Methods and results: We compared conventional logistic regression to the X-learner approach for prediction of 3-year cardiovascular disease event risk reduction from intensive (target systolic blood pressure <120 mm Hg) versus standard (target <140 mm Hg) blood pressure treatment, using individual participant data from the SPRINT (Systolic Blood Pressure Intervention Trial; N=9361) and ACCORD BP (Action to Control Cardiovascular Risk in Diabetes Blood Pressure; N=4733) trials. Each model incorporated 17 covariates, an indicator for treatment arm, and interaction terms between covariates and treatment. Logistic regression had lower C statistic for benefit than the X-learner (0.51 [95% CI, 0.49-0.53] versus 0.60 [95% CI, 0.58-0.63], respectively). Following the logistic regression's recommendation for individualized therapy produced restricted mean time until cardiovascular disease event of 1065.47 days (95% CI, 1061.04-1069.35), while following the X-learner's recommendation improved mean time until cardiovascular disease event to 1068.71 days (95% CI, 1065.42-1072.08). Calibration was worse for logistic regression; it over-estimated ARR attributable to intensive treatment (slope between predicted and observed ARR of 0.73 [95% CI, 0.30-1.14] versus 1.06 [95% CI, 0.74-1.32] for the X-learner, compared with the ideal of 1). Predicted ARRs using logistic regression were generally proportional to baseline pretreatment cardiovascular risk, whereas the X-learner observed-correctly-that individual treatment effects were often not proportional to baseline risk.

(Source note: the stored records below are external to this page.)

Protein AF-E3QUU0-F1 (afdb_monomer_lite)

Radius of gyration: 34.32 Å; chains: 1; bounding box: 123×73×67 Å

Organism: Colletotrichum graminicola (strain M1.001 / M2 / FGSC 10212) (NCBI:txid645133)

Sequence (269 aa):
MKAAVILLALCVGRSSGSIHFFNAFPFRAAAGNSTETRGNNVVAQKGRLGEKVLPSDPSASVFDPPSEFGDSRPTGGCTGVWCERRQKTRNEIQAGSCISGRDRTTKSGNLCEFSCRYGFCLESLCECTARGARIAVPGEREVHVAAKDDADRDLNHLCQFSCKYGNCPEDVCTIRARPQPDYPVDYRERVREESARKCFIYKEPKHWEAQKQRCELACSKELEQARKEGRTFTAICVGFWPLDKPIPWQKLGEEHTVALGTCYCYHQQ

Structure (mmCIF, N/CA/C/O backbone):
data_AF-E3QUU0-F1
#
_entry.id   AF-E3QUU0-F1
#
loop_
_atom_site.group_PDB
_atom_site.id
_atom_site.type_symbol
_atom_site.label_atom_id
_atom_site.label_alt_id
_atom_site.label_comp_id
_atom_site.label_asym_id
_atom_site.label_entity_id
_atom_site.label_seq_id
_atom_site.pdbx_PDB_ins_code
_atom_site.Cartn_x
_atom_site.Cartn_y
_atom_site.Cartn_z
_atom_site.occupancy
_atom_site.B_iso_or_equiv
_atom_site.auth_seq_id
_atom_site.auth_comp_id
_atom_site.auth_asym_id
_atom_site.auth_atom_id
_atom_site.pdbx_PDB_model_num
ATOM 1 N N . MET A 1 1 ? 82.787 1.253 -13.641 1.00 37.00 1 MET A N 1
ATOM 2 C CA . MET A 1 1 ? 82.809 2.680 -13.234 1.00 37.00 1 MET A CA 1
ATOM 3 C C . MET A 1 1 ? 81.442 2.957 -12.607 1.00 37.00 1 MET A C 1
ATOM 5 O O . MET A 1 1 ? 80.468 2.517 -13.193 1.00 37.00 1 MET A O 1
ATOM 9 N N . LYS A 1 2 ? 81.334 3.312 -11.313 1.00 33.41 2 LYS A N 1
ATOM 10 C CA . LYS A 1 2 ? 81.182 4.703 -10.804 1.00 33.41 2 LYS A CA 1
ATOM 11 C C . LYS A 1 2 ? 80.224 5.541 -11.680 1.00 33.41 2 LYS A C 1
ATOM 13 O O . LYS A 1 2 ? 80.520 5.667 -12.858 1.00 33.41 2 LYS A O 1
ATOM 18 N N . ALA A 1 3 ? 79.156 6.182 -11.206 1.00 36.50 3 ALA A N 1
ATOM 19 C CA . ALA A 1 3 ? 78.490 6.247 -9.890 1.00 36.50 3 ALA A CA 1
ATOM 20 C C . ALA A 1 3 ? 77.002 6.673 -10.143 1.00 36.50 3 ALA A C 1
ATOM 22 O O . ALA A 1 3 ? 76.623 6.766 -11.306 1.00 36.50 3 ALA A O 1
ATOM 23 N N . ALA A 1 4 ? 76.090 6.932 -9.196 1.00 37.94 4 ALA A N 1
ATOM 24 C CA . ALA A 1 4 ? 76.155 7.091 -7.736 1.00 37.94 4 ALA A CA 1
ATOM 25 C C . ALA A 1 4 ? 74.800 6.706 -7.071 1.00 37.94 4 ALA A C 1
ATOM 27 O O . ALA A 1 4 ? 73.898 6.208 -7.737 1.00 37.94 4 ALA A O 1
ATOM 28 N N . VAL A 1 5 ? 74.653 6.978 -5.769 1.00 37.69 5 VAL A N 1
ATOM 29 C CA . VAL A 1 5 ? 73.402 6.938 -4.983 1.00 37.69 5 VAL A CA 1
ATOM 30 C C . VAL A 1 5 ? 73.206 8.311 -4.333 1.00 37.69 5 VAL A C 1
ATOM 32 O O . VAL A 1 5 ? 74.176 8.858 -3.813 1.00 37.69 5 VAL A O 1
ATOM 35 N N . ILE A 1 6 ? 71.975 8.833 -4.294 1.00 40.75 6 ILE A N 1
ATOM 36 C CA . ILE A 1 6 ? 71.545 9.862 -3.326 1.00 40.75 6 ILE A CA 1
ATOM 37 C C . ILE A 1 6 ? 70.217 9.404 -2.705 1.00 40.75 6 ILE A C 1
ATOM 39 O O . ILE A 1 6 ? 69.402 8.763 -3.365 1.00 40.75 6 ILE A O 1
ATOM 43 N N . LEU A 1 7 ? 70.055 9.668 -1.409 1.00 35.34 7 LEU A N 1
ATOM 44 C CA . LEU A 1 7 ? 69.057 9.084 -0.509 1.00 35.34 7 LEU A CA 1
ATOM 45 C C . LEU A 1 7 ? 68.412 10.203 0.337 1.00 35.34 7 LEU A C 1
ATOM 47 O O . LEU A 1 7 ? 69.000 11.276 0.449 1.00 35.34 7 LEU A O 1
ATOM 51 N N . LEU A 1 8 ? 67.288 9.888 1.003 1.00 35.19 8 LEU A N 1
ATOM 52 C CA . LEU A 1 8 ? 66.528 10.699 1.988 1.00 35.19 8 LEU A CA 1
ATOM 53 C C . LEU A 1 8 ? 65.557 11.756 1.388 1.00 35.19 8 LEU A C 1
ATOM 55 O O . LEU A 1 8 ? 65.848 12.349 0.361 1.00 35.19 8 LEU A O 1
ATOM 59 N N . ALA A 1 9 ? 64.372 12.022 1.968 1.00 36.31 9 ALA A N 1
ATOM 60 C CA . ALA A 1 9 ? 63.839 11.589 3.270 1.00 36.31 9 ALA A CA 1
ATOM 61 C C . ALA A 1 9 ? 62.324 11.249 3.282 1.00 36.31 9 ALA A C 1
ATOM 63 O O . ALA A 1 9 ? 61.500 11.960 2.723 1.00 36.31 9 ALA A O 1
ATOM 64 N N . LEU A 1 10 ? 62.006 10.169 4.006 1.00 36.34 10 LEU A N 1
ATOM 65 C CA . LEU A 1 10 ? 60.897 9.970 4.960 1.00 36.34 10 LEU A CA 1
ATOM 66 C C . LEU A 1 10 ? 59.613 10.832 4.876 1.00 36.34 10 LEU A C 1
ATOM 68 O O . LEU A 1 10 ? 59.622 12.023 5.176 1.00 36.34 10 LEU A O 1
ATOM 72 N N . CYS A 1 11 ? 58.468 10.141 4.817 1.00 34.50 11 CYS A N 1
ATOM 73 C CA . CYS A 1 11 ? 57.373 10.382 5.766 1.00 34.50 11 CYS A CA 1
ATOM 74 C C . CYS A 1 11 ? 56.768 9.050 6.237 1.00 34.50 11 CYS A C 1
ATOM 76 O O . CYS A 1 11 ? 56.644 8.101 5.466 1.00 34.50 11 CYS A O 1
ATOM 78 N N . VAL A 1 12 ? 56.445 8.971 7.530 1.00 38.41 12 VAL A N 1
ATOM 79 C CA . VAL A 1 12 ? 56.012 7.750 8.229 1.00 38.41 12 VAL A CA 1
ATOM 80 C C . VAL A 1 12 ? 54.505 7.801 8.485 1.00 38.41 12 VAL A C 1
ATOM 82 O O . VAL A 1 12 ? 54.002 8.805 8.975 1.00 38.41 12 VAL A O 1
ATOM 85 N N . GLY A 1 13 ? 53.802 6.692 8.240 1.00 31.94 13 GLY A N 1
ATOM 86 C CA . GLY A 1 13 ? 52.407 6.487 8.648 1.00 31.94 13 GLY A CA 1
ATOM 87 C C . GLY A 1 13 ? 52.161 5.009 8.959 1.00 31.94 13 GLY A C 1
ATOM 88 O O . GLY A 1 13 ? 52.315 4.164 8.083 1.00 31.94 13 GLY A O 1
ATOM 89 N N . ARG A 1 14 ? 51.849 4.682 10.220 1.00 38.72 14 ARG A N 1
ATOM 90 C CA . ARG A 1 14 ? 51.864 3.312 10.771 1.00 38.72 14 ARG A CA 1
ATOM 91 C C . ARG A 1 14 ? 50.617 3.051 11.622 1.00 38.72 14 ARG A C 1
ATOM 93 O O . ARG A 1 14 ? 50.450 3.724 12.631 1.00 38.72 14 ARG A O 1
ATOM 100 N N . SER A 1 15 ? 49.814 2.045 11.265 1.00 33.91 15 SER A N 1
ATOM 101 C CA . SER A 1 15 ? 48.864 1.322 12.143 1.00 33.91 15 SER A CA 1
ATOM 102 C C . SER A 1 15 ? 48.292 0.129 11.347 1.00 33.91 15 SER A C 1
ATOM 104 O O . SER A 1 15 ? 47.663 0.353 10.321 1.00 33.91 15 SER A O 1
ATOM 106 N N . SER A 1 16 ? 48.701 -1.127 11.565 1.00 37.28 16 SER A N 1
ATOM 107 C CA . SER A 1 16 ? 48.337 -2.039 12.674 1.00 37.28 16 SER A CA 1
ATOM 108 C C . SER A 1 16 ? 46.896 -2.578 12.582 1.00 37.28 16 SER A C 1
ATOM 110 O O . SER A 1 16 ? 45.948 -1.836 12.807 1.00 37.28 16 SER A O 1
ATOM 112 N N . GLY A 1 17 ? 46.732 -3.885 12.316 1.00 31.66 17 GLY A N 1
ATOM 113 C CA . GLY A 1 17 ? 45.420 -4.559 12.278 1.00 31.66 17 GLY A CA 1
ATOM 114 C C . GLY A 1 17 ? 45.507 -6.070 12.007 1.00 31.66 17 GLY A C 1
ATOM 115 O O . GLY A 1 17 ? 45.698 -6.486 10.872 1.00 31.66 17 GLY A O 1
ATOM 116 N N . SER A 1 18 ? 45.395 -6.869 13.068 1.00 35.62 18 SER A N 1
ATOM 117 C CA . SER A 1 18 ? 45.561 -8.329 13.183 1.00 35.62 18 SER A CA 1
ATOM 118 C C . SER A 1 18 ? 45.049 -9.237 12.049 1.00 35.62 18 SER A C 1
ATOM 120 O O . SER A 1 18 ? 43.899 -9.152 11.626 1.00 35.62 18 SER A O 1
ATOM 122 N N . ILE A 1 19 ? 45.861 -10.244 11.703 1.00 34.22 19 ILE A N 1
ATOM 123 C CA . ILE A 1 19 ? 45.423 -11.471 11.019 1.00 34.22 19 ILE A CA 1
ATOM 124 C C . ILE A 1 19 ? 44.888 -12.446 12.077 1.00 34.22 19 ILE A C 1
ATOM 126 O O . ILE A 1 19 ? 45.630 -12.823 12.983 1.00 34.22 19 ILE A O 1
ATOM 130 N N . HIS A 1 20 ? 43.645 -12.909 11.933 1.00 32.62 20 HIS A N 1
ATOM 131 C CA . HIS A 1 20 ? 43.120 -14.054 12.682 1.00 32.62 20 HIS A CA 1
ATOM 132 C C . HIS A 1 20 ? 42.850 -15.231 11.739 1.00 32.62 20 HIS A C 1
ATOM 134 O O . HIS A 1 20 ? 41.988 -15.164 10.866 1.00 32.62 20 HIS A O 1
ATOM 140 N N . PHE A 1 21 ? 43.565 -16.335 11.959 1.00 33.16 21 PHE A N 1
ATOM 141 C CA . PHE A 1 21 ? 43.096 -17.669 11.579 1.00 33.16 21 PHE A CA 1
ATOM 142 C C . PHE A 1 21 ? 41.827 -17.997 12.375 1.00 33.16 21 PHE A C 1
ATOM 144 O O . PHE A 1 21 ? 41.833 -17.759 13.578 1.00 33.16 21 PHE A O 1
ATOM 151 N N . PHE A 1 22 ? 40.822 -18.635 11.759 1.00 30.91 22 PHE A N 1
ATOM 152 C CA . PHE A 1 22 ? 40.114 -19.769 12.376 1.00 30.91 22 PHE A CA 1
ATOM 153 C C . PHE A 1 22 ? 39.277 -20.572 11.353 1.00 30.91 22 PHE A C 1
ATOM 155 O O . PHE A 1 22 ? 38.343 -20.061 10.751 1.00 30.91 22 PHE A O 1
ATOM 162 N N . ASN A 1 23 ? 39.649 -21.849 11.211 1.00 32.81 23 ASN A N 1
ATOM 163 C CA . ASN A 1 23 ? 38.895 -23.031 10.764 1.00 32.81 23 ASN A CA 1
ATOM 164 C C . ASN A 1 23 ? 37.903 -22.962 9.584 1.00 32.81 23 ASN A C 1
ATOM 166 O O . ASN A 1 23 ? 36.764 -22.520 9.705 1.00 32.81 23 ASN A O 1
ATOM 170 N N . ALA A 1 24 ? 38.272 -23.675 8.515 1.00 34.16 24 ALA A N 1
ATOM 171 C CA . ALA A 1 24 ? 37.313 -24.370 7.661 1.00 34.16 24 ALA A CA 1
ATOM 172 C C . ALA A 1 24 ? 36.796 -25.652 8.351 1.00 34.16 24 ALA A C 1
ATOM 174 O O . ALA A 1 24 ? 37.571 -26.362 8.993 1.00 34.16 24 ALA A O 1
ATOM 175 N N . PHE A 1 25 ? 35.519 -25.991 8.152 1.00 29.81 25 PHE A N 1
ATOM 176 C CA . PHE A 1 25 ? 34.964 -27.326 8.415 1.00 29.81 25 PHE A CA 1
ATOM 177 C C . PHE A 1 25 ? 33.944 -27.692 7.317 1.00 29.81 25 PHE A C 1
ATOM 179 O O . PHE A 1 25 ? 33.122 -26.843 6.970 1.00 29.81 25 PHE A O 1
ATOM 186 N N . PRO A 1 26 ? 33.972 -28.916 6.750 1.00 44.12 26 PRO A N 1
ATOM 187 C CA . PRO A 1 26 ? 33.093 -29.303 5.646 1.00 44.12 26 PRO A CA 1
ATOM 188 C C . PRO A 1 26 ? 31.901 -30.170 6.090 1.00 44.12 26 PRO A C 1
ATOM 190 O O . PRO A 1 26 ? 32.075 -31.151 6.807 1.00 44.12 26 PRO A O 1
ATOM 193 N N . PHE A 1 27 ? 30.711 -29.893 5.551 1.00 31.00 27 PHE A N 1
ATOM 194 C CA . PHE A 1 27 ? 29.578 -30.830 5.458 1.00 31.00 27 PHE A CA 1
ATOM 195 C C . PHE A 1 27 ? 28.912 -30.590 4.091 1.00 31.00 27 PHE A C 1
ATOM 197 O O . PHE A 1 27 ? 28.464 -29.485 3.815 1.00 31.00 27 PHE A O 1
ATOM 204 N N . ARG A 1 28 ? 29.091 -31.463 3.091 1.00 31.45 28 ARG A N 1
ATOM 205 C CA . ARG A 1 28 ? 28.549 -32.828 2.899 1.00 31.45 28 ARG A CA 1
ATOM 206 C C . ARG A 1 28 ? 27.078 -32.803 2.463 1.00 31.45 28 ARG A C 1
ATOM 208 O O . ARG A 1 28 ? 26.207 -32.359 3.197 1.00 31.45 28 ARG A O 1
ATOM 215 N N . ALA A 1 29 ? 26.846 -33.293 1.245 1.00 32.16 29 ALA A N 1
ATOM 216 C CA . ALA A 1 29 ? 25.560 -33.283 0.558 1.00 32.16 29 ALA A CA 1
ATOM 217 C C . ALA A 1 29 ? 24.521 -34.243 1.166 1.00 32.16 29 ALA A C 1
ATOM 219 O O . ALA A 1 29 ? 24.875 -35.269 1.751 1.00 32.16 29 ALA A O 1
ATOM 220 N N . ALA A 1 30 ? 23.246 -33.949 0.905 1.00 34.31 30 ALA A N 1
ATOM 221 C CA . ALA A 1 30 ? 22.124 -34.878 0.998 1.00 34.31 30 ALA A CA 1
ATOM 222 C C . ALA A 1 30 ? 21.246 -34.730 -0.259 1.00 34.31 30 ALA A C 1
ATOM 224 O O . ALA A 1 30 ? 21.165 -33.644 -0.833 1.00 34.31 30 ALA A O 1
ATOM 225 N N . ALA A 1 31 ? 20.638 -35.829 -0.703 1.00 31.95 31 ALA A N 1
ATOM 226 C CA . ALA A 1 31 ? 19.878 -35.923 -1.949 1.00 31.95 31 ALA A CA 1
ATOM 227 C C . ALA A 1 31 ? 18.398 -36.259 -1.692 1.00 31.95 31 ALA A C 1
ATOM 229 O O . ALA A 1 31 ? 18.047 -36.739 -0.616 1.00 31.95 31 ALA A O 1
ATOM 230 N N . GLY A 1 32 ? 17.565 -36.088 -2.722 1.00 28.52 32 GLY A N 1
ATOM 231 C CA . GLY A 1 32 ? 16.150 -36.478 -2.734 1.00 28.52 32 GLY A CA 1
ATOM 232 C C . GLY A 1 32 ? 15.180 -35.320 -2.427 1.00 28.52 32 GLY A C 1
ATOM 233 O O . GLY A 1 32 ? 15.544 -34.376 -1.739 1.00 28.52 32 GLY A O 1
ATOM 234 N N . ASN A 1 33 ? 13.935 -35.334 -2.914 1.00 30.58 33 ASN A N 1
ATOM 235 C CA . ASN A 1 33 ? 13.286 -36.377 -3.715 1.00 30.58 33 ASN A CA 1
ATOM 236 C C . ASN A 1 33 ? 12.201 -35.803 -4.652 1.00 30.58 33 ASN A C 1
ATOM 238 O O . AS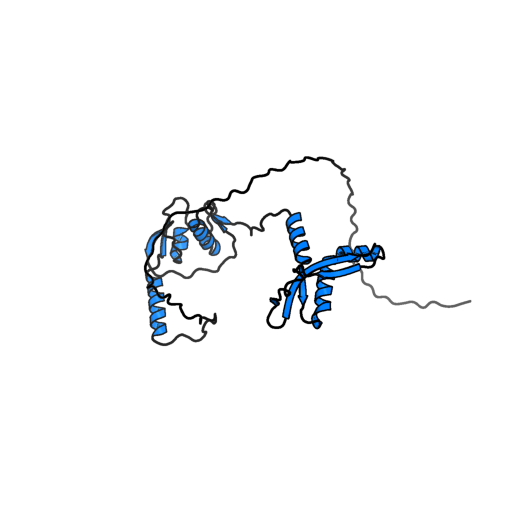N A 1 33 ? 11.697 -34.705 -4.427 1.00 30.58 33 ASN A O 1
ATOM 242 N N . SER A 1 34 ? 11.843 -36.563 -5.689 1.00 32.34 34 SER A N 1
ATOM 243 C CA . SER A 1 34 ? 10.792 -36.235 -6.661 1.00 32.34 34 SER A CA 1
ATOM 244 C C . SER A 1 34 ? 9.447 -36.863 -6.279 1.00 32.34 34 SER A C 1
ATOM 246 O O . SER A 1 34 ? 9.392 -38.069 -6.064 1.00 32.34 34 SER A O 1
ATOM 248 N N . THR A 1 35 ? 8.376 -36.064 -6.297 1.00 32.53 35 THR A N 1
ATOM 249 C CA . THR A 1 35 ? 6.951 -36.453 -6.436 1.00 32.53 35 THR A CA 1
ATOM 250 C C . THR A 1 35 ? 6.224 -35.194 -6.925 1.00 32.53 35 THR A C 1
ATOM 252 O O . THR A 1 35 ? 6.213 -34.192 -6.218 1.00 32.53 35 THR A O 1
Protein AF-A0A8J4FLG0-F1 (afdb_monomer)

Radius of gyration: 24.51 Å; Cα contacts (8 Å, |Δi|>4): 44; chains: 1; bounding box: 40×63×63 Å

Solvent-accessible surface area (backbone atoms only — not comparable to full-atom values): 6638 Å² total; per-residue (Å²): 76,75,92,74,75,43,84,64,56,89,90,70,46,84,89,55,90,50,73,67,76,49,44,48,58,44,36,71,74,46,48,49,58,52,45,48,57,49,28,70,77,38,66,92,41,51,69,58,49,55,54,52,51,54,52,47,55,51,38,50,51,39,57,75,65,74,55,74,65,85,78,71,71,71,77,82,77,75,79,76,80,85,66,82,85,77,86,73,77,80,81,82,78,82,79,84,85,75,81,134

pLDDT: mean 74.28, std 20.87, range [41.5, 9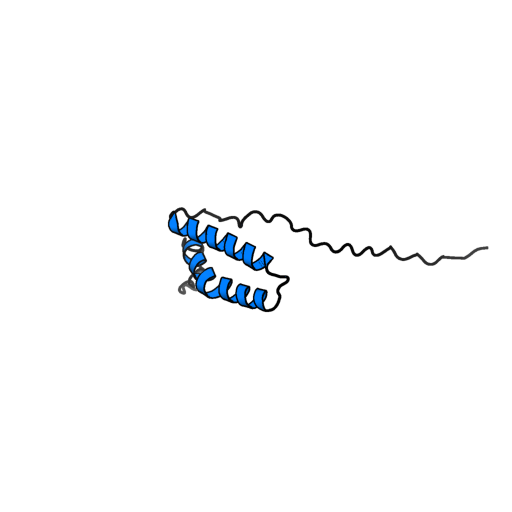8.0]

Secondary structure (DSSP, 8-state):
-GGGTSPPPTT--TTS--HHHHHHHHIIIIIHHHHHHHHHH-GGGHHHHHHHHHHHHHHHHHHHT----TT-PPP-------------PPPPPP------

Mean predicted aligned error: 14.36 Å

Foldseek 3Di:
DVVVVDDDPPPRDPVDPPPLVCPLVCLVPPVQVVVVVVCVVPVVCVVVNVLSVVVNVVSVVCNVVVPDPPPPDRPPDPDPPPDPPPPDDDDDDDDPDDDD

Sequence (100 aa):
ERQLGIPISPLFDRSKQGVSKSQVGFYDFLALPLVHALCSAFPGTQQLMNCFLGNYHYWRSVEGNGTLPHGAAAPKRTSISLRPEVSISPPVDPEKGKGP

Nearest PDB structures (foldseek):
  6f1t-assembly1_n  TM=7.313E-01  e=9.306E+00  Homo sapiens

Structure (mmCIF, N/CA/C/O backbone):
data_AF-A0A8J4FLG0-F1
#
_entry.id   AF-A0A8J4FLG0-F1
#
loop_
_atom_site.group_PDB
_atom_site.id
_atom_site.type_symbol
_atom_site.label_atom_id
_atom_site.label_alt_id
_atom_site.label_comp_id
_atom_site.label_asym_id
_atom_site.label_entity_id
_atom_site.label_seq_id
_atom_site.pdbx_PDB_ins_code
_atom_site.Cartn_x
_atom_site.Cartn_y
_atom_site.Cartn_z
_atom_site.occupancy
_atom_site.B_iso_or_equiv
_atom_site.auth_seq_id
_atom_site.auth_comp_id
_atom_site.auth_asym_id
_atom_site.auth_atom_id
_atom_site.pdbx_PDB_model_num
ATOM 1 N N . GLU A 1 1 ? 26.128 -3.362 -7.488 1.00 82.25 1 GLU A N 1
ATOM 2 C CA . GLU A 1 1 ? 25.847 -4.402 -8.506 1.00 82.25 1 GLU A CA 1
ATOM 3 C C . GLU A 1 1 ? 26.378 -4.016 -9.884 1.00 82.25 1 GLU A C 1
ATOM 5 O O . GLU A 1 1 ? 27.352 -4.615 -10.309 1.00 82.25 1 GLU A O 1
ATOM 10 N N . ARG A 1 2 ? 25.867 -2.950 -10.524 1.00 84.12 2 ARG A N 1
ATOM 11 C CA . ARG A 1 2 ? 26.303 -2.530 -11.876 1.00 84.12 2 ARG A CA 1
ATOM 12 C C . ARG A 1 2 ? 27.818 -2.310 -12.039 1.00 84.12 2 ARG A C 1
ATOM 14 O O . ARG A 1 2 ? 28.399 -2.841 -12.972 1.00 84.12 2 ARG A O 1
ATOM 21 N N . GLN A 1 3 ? 28.460 -1.561 -11.138 1.00 88.00 3 GLN A N 1
ATOM 22 C CA . GLN A 1 3 ? 29.917 -1.318 -11.193 1.00 88.00 3 GLN A CA 1
ATOM 23 C C . GLN A 1 3 ? 30.757 -2.571 -10.907 1.00 88.00 3 GLN A C 1
ATOM 25 O O . GLN A 1 3 ? 31.901 -2.649 -11.330 1.00 88.00 3 GLN A O 1
ATOM 30 N N . LEU A 1 4 ? 30.180 -3.546 -10.200 1.00 88.94 4 LEU A N 1
ATOM 31 C CA . LEU A 1 4 ? 30.833 -4.810 -9.859 1.00 88.94 4 LEU A CA 1
ATOM 32 C C 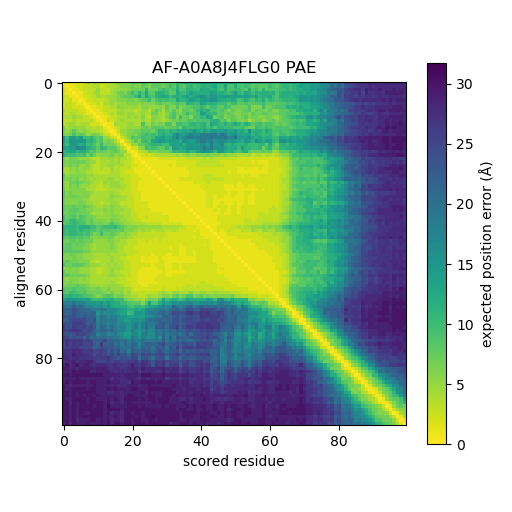. LEU A 1 4 ? 30.571 -5.900 -10.913 1.00 88.94 4 LEU A C 1
ATOM 34 O O . LEU A 1 4 ? 31.016 -7.026 -10.734 1.00 88.94 4 LEU A O 1
ATOM 38 N N . GLY A 1 5 ? 29.818 -5.600 -11.980 1.00 87.19 5 GLY A N 1
ATOM 39 C CA . GLY A 1 5 ? 29.487 -6.560 -13.039 1.00 87.19 5 GLY A CA 1
ATOM 40 C C . GLY A 1 5 ? 28.572 -7.713 -12.608 1.00 87.19 5 GLY A C 1
ATOM 41 O O . GLY A 1 5 ? 28.388 -8.656 -13.372 1.00 87.19 5 GLY A O 1
ATOM 42 N N . ILE A 1 6 ? 27.988 -7.654 -11.408 1.00 90.56 6 ILE A N 1
ATOM 43 C CA . ILE A 1 6 ? 27.093 -8.697 -10.892 1.00 90.56 6 ILE A CA 1
ATOM 44 C C . ILE A 1 6 ? 25.631 -8.415 -11.277 1.00 90.56 6 ILE A C 1
ATOM 46 O O . ILE A 1 6 ? 25.272 -7.245 -11.474 1.00 90.56 6 ILE A O 1
ATOM 50 N N . PRO A 1 7 ? 24.773 -9.453 -11.371 1.00 86.50 7 PRO A N 1
ATOM 51 C CA . PRO A 1 7 ? 23.352 -9.277 -11.650 1.00 86.50 7 PRO A CA 1
ATOM 52 C C . PRO A 1 7 ? 22.719 -8.267 -10.691 1.00 86.50 7 PRO A C 1
ATOM 54 O O . PRO A 1 7 ? 22.896 -8.362 -9.480 1.00 86.50 7 PRO A O 1
ATOM 57 N N . ILE A 1 8 ? 22.009 -7.279 -11.242 1.00 85.00 8 ILE A N 1
ATOM 58 C CA . ILE A 1 8 ? 21.305 -6.274 -10.436 1.00 85.00 8 ILE A CA 1
ATOM 59 C C . ILE A 1 8 ? 20.082 -6.932 -9.804 1.00 85.00 8 ILE A C 1
ATOM 61 O O . ILE A 1 8 ? 19.297 -7.577 -10.509 1.00 85.00 8 ILE A O 1
ATOM 65 N N . SER A 1 9 ? 19.911 -6.737 -8.499 1.00 84.06 9 SER A N 1
ATOM 66 C CA . SER A 1 9 ? 18.796 -7.286 -7.743 1.00 84.06 9 SER A CA 1
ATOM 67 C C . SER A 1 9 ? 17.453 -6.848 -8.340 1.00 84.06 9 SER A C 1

Conclusions: Predictions for individual treatment effects from trial data reveal that patients may experience ARRs not simply proportional to baseline cardiovascular disease risk. Machine learning methods may improve discrimination and calibration of individualized treatment effect estimates from clinical trial data.
Keywords: blood pressure; calibration; cardiovascular disease; machine learning; risk factors.